Это происшествие не могло быть связано ни с пьяной потасовкой, ни с кражей – такие проблемы на Торжище разрешались быстро и без особого шума. Похоже, случилось что-то действительно серьезное – или надвигается потоп, или пожаловали химеры. Хотя говорят, что потопы не страшны Торжищу с тех пор, как под ним вырыли другой – дренажный лабиринт. Да и химерой тут мало кого испугаешь. Возьмет свое и уйдет туда, откуда пришла. От пары-тройки ротозеев не убудет. Тоже своего рода налог, только кровью.

Навстречу стали попадаться люди, в ужасе спасающиеся от какой-то неведомой беды. Эк как их всех достало! Только пятки сверкают!

Узнать что-нибудь толком было просто невозможно. В ответ на свои вопросы Кузьма получал либо порцию брани, либо негодующий жест – отстань, мол!

Так, в полном неведении, он добрался до решетчатых ворот, на этот раз опущенных вниз до упора. Благодаря им стражники кормились, здесь проводили лучшие часы своей жизни, и вот надо же такому случиться, что через эти самые ворота они приняли нежданную-негаданную смерть.

Тела всех стражников торчали в ячейках решетки – кто головой, а кто ногами вперед. Некоторые еще проявляли признаки жизни, но это скорее всего была последняя стадия агонии. Нельзя засунуть человека в квадратное отверстие, высота и ширина которого не превышают полторы пяди, и при этом не причинить ему смертельных увечий.

Кто устроил эту дикую расправу? Почему стражники не успели воспользоваться копьями, так и оставшимися стоять у стеночки? Кто оборвал толстенную цепь, удерживавшую ворота в верхнем положении? Ясно лишь одно – человеческим духом тут даже не пахнет. Люди, конечно, способны и на худшее, да почерк не тот. Здесь совсем другая стихия погуляла.

Последним затих именно тот из стражников, который хотел попользоваться Феодосией. До уровня груди он был человек как человек, а ниже – кровавая колбаса, начиненная осколками костей. Сейчас ему не нужны были ни бабы, ни входная плата, которую он так усердно взимал еще несколько часов назад.


В корчму Кузьма возвращался с тяжким сердцем. Не хотелось уже ни пить, ни есть, ни гулять.

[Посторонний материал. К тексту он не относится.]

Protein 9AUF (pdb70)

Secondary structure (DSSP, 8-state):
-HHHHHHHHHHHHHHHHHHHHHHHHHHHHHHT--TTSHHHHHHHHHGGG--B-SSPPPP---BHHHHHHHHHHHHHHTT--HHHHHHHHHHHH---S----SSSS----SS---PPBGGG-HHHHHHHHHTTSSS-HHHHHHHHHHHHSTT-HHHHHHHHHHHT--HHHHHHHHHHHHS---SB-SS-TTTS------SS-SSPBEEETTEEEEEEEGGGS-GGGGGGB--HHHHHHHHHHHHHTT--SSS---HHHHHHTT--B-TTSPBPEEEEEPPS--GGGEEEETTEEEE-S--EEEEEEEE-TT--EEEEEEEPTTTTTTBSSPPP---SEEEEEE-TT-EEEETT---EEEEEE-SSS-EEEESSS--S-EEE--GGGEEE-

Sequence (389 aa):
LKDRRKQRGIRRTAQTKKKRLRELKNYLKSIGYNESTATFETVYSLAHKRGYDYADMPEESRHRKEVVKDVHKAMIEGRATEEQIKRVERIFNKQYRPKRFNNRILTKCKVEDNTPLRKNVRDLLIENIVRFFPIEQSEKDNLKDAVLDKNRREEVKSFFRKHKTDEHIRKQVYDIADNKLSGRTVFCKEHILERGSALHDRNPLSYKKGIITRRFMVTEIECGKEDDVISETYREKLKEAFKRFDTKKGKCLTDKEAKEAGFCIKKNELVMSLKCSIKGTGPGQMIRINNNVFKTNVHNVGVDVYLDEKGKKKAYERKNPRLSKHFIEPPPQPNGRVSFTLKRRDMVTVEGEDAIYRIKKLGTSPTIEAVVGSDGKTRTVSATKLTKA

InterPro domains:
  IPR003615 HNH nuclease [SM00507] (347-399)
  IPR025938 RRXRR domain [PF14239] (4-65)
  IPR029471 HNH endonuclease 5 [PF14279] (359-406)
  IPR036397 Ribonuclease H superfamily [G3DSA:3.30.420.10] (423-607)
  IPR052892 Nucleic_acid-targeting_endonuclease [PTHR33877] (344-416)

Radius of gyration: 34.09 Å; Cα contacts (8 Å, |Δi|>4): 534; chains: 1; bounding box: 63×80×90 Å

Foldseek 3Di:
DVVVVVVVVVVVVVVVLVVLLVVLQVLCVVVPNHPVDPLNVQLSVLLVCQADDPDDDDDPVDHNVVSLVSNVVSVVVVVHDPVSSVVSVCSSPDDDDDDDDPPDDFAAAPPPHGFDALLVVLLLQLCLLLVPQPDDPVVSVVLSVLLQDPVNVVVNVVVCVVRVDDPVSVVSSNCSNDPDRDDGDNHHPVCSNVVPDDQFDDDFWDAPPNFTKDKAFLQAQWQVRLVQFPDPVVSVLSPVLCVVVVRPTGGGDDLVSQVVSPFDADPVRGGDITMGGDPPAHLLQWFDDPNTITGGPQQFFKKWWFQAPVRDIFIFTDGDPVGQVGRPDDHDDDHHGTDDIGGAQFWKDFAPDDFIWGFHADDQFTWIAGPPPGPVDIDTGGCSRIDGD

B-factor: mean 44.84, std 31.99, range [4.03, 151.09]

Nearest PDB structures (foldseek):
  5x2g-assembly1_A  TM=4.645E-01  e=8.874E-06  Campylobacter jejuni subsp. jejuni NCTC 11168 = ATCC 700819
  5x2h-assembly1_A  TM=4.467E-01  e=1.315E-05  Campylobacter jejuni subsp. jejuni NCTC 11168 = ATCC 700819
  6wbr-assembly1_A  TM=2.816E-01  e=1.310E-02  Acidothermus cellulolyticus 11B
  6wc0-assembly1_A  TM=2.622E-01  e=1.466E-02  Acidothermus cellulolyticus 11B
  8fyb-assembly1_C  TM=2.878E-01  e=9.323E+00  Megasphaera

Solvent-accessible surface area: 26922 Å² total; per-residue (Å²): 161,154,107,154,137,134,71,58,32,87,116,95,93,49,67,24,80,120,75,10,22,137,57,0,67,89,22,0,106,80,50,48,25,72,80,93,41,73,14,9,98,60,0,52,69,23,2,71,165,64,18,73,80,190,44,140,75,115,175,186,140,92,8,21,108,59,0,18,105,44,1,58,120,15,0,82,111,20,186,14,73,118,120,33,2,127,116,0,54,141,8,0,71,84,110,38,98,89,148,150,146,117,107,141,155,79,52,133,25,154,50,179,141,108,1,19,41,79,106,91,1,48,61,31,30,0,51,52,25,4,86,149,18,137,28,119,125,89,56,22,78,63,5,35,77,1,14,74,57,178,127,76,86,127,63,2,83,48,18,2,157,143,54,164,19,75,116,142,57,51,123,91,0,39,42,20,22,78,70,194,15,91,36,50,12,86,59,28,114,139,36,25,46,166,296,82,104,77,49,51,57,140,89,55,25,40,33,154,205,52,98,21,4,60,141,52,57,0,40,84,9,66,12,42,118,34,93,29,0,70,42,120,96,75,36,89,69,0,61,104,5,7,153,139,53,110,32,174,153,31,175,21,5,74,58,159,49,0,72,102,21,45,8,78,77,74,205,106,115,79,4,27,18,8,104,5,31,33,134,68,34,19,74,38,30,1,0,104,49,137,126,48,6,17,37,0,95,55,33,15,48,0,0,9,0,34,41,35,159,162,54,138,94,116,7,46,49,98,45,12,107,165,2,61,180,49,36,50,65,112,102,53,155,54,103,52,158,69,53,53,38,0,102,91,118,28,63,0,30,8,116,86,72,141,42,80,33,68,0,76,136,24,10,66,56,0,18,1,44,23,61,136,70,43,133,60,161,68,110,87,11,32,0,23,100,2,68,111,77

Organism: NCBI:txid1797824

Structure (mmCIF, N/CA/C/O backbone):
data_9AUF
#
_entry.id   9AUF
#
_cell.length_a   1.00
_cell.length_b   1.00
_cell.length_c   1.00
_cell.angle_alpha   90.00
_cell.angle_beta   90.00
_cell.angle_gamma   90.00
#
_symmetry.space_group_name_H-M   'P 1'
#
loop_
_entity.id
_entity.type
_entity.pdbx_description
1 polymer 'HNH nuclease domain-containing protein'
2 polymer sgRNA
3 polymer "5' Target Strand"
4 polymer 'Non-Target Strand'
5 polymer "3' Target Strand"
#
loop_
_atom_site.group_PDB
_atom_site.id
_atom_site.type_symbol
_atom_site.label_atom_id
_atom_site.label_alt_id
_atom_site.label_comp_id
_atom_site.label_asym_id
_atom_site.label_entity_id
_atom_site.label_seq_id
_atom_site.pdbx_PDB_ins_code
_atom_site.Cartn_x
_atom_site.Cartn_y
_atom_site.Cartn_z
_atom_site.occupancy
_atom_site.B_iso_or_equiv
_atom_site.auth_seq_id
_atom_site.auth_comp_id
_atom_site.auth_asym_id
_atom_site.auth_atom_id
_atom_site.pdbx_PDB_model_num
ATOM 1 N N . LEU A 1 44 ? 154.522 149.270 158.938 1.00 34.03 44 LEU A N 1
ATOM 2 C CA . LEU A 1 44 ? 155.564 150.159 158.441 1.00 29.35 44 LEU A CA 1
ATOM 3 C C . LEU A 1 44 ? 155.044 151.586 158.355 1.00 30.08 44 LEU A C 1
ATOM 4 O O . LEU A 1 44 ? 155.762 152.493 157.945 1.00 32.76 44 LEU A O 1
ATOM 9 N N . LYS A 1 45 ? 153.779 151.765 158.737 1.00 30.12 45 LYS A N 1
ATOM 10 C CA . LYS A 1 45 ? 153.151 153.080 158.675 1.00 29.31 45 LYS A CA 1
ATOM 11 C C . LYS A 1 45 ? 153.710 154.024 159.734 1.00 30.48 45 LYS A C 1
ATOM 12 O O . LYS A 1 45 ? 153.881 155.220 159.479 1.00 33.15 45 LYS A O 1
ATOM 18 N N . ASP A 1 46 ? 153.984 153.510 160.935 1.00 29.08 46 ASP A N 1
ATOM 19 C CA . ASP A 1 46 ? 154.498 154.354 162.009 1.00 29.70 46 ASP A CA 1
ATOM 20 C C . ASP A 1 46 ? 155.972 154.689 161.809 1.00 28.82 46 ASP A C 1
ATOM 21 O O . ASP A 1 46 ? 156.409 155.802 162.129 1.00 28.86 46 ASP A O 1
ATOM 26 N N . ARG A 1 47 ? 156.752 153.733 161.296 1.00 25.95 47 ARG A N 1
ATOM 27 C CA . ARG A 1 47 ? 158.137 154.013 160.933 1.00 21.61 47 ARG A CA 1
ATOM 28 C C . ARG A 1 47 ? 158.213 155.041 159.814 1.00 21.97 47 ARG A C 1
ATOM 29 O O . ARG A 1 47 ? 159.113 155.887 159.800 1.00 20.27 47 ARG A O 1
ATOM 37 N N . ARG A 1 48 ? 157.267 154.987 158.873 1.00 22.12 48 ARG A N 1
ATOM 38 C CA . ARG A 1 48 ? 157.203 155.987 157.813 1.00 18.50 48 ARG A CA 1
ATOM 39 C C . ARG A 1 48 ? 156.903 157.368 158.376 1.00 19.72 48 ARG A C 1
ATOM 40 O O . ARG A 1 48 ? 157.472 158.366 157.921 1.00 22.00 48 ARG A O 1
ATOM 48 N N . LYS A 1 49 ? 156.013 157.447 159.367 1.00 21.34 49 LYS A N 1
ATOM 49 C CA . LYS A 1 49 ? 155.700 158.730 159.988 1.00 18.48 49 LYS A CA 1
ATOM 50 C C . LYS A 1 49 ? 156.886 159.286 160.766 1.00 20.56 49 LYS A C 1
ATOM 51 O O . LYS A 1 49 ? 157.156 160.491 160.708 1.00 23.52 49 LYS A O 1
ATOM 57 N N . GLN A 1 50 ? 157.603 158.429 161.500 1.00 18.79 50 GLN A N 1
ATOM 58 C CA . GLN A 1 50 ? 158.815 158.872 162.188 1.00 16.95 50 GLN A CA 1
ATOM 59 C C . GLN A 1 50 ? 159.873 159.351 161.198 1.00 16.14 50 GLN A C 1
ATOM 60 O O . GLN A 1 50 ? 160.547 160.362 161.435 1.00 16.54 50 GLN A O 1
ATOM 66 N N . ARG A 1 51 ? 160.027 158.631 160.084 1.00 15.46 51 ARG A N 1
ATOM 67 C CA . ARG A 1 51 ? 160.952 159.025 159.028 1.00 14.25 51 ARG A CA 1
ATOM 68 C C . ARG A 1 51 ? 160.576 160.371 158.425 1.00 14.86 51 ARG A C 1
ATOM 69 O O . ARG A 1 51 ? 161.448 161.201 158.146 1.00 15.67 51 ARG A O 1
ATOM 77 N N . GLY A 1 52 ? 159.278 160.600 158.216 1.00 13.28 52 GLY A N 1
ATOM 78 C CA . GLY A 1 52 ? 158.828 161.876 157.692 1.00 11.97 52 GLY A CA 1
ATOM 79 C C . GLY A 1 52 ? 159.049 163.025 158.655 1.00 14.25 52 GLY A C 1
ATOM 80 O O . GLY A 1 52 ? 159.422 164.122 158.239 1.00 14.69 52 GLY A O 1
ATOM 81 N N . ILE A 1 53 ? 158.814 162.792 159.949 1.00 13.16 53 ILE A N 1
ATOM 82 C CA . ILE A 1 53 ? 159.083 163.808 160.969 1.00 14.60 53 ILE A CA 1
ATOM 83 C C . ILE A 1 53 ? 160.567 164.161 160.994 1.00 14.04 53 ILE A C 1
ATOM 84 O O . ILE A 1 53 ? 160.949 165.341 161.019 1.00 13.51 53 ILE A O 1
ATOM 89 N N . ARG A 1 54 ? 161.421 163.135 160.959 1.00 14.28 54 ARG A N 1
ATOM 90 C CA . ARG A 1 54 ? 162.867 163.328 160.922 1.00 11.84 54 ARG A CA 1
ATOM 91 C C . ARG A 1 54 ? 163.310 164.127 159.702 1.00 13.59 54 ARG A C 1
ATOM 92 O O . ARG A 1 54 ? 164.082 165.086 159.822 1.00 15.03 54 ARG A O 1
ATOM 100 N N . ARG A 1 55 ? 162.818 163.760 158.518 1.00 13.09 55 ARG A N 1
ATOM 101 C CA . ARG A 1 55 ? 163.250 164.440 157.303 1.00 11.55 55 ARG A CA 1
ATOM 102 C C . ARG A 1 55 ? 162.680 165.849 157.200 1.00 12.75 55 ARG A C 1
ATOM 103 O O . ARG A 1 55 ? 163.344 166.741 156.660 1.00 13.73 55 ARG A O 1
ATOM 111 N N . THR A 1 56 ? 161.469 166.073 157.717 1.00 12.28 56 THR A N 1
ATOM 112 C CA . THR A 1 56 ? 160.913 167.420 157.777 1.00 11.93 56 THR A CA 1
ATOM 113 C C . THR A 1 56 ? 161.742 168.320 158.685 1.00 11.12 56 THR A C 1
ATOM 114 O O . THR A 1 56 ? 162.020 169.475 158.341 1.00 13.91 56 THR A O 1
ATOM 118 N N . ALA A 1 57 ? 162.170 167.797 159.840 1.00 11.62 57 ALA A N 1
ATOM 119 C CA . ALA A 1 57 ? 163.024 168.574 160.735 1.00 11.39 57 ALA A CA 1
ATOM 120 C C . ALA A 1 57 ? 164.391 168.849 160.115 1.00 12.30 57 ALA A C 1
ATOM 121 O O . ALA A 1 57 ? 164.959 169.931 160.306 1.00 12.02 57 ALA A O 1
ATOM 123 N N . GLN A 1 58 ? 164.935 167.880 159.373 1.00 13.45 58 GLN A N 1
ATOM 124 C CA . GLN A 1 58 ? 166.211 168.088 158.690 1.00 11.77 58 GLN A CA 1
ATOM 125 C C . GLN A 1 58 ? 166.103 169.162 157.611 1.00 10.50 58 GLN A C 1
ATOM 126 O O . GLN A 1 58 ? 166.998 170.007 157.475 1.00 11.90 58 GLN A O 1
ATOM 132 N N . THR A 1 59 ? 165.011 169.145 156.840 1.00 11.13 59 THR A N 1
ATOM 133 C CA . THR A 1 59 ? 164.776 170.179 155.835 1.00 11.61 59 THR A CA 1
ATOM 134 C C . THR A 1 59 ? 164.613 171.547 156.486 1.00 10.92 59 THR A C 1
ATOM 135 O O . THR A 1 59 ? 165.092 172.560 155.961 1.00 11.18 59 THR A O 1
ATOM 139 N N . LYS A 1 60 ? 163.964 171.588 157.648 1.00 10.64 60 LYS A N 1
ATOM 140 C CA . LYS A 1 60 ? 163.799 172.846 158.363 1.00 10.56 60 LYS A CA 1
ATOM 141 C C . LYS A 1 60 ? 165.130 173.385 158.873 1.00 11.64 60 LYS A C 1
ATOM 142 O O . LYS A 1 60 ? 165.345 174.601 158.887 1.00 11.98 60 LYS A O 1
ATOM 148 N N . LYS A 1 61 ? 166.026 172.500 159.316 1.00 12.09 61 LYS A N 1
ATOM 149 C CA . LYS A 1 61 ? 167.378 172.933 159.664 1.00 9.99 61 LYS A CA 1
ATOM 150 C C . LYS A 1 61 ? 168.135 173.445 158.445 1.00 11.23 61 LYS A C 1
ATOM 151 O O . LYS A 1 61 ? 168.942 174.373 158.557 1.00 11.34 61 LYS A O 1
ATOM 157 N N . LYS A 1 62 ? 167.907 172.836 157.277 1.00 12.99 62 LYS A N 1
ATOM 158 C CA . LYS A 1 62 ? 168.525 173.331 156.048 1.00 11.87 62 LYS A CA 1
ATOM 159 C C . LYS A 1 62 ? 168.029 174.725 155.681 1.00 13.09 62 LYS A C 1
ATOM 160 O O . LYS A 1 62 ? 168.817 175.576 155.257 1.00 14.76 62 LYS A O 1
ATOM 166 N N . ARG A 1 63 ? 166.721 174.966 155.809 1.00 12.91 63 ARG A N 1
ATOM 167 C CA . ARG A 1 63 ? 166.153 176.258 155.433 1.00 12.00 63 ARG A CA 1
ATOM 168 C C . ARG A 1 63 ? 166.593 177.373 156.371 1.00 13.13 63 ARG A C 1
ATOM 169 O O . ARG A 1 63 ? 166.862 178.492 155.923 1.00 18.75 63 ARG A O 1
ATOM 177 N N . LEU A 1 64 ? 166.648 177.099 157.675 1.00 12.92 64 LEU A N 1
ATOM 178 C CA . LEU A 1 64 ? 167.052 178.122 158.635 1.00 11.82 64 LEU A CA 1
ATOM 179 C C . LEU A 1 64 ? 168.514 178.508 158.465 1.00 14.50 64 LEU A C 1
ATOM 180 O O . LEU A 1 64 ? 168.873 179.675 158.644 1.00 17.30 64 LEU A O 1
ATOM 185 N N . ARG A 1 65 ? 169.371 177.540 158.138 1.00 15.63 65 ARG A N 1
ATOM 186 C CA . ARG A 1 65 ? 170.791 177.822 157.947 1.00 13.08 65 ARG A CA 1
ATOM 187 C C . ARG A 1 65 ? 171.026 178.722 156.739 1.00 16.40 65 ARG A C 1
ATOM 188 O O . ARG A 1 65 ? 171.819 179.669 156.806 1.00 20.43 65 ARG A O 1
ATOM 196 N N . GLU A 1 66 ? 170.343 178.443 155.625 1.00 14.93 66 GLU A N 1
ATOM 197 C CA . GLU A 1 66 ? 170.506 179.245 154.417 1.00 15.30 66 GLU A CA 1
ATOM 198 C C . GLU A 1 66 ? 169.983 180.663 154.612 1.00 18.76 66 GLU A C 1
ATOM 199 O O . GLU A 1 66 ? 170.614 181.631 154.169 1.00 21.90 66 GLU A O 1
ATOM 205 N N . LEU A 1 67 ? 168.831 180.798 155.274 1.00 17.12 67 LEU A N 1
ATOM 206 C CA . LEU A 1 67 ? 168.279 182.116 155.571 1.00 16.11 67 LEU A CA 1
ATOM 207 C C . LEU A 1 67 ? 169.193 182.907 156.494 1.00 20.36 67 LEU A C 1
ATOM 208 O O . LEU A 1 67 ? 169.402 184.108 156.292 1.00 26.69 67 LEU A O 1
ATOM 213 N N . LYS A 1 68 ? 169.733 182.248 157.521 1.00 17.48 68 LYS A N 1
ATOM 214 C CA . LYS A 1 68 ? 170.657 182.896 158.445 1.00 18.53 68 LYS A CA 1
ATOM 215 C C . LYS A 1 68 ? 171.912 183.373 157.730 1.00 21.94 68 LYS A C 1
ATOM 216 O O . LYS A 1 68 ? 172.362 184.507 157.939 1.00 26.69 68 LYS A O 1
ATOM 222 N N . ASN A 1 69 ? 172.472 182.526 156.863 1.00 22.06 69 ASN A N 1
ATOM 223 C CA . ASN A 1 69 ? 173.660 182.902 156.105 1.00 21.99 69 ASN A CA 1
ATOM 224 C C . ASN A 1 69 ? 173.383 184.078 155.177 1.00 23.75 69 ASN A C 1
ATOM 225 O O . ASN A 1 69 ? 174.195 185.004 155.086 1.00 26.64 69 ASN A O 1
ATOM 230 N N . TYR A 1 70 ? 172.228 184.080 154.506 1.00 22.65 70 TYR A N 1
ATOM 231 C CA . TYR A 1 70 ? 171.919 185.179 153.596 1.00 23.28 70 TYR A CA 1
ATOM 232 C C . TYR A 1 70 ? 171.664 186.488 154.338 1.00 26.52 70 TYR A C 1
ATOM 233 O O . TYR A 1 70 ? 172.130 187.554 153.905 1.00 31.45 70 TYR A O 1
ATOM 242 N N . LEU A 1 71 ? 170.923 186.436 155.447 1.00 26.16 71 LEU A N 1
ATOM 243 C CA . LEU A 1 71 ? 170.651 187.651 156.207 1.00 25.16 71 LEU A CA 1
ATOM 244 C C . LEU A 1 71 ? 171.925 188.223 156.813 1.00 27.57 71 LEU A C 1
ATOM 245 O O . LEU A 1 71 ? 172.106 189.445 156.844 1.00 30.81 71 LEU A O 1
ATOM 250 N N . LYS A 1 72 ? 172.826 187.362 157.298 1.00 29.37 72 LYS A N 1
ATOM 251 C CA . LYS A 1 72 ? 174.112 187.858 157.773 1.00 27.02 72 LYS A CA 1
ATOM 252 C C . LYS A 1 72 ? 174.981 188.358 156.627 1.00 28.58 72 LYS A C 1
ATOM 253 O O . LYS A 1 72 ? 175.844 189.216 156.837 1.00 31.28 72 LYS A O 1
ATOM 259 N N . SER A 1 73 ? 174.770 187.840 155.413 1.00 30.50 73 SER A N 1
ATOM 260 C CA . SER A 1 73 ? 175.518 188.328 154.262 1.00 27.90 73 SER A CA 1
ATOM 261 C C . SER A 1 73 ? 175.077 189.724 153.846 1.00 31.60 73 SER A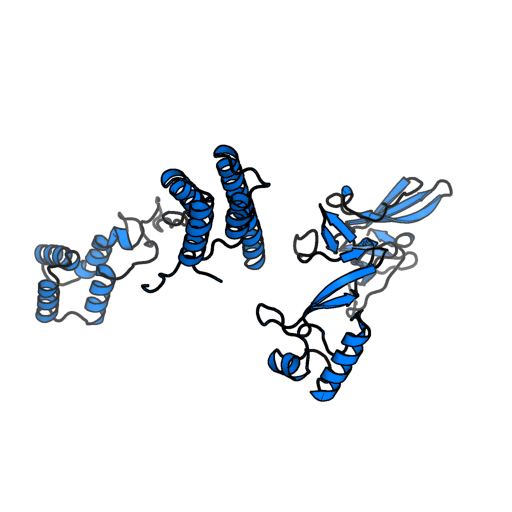 C 1
ATOM 262 O O . SER A 1 73 ? 175.906 190.514 153.381 1.00 31.80 73 SER A O 1
ATOM 265 N N . ILE A 1 74 ? 173.785 190.043 153.979 1.00 33.51 74 ILE A N 1
ATOM 266 C CA . ILE A 1 74 ? 173.331 191.399 153.665 1.00 29.48 74 ILE A CA 1
ATOM 267 C C . ILE A 1 74 ? 173.889 192.400 154.668 1.00 35.92 74 ILE A C 1
ATOM 268 O O . ILE A 1 74 ? 174.479 193.420 154.293 1.00 43.54 74 ILE A O 1
ATOM 273 N N . GLY A 1 75 ? 173.734 192.111 155.954 1.00 33.38 75 GLY A N 1
ATOM 274 C CA . GLY A 1 75 ? 174.061 193.065 156.991 1.00 30.52 75 GLY A CA 1
ATOM 275 C C . GLY A 1 75 ? 173.114 192.946 158.163 1.00 31.75 75 GLY A C 1
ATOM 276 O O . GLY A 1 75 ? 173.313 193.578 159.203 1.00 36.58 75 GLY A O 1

О тайной жизни Шеола он знал, как никто другой, и вдруг все стало меняться самым непредсказуемым образом. Чувства, которые он испытывал сейчас, были сходны с чувствами здорового, уверенного в себе человека, внезапно обнаружившего на своем теле язву неизвестного происхождения. Многие события последних дней были непонятны ему и потому – страшны.

Торжище, объятое паникой, напоминало развороченное гнездо муравьев. Все куда-то бежали, что-то кричали и вооружались чем попало, начиная от топоров и кончая громоздкими пищалями, стрелявшими каменной картечью.

Спокойствие, похоже, сохранял только хозяин корчмы, упарившийся возле очага и вышедший освежиться на крыльцо.

– Что там опять стряслось? – спросил он, впрочем, без особого интереса.

– Стражу у ворот перебили, – ответил Кузьма, не вдаваясь в подробности.

– Давно пора, – с удовлетворением кивнул хозяин. – А то совсем обнаглели. Дерут и с живого, и с мертвого. Шагу нельзя ступить без их соизволения. Раньше двадцатую долю брали, а теперь и десятиной не гнушаются.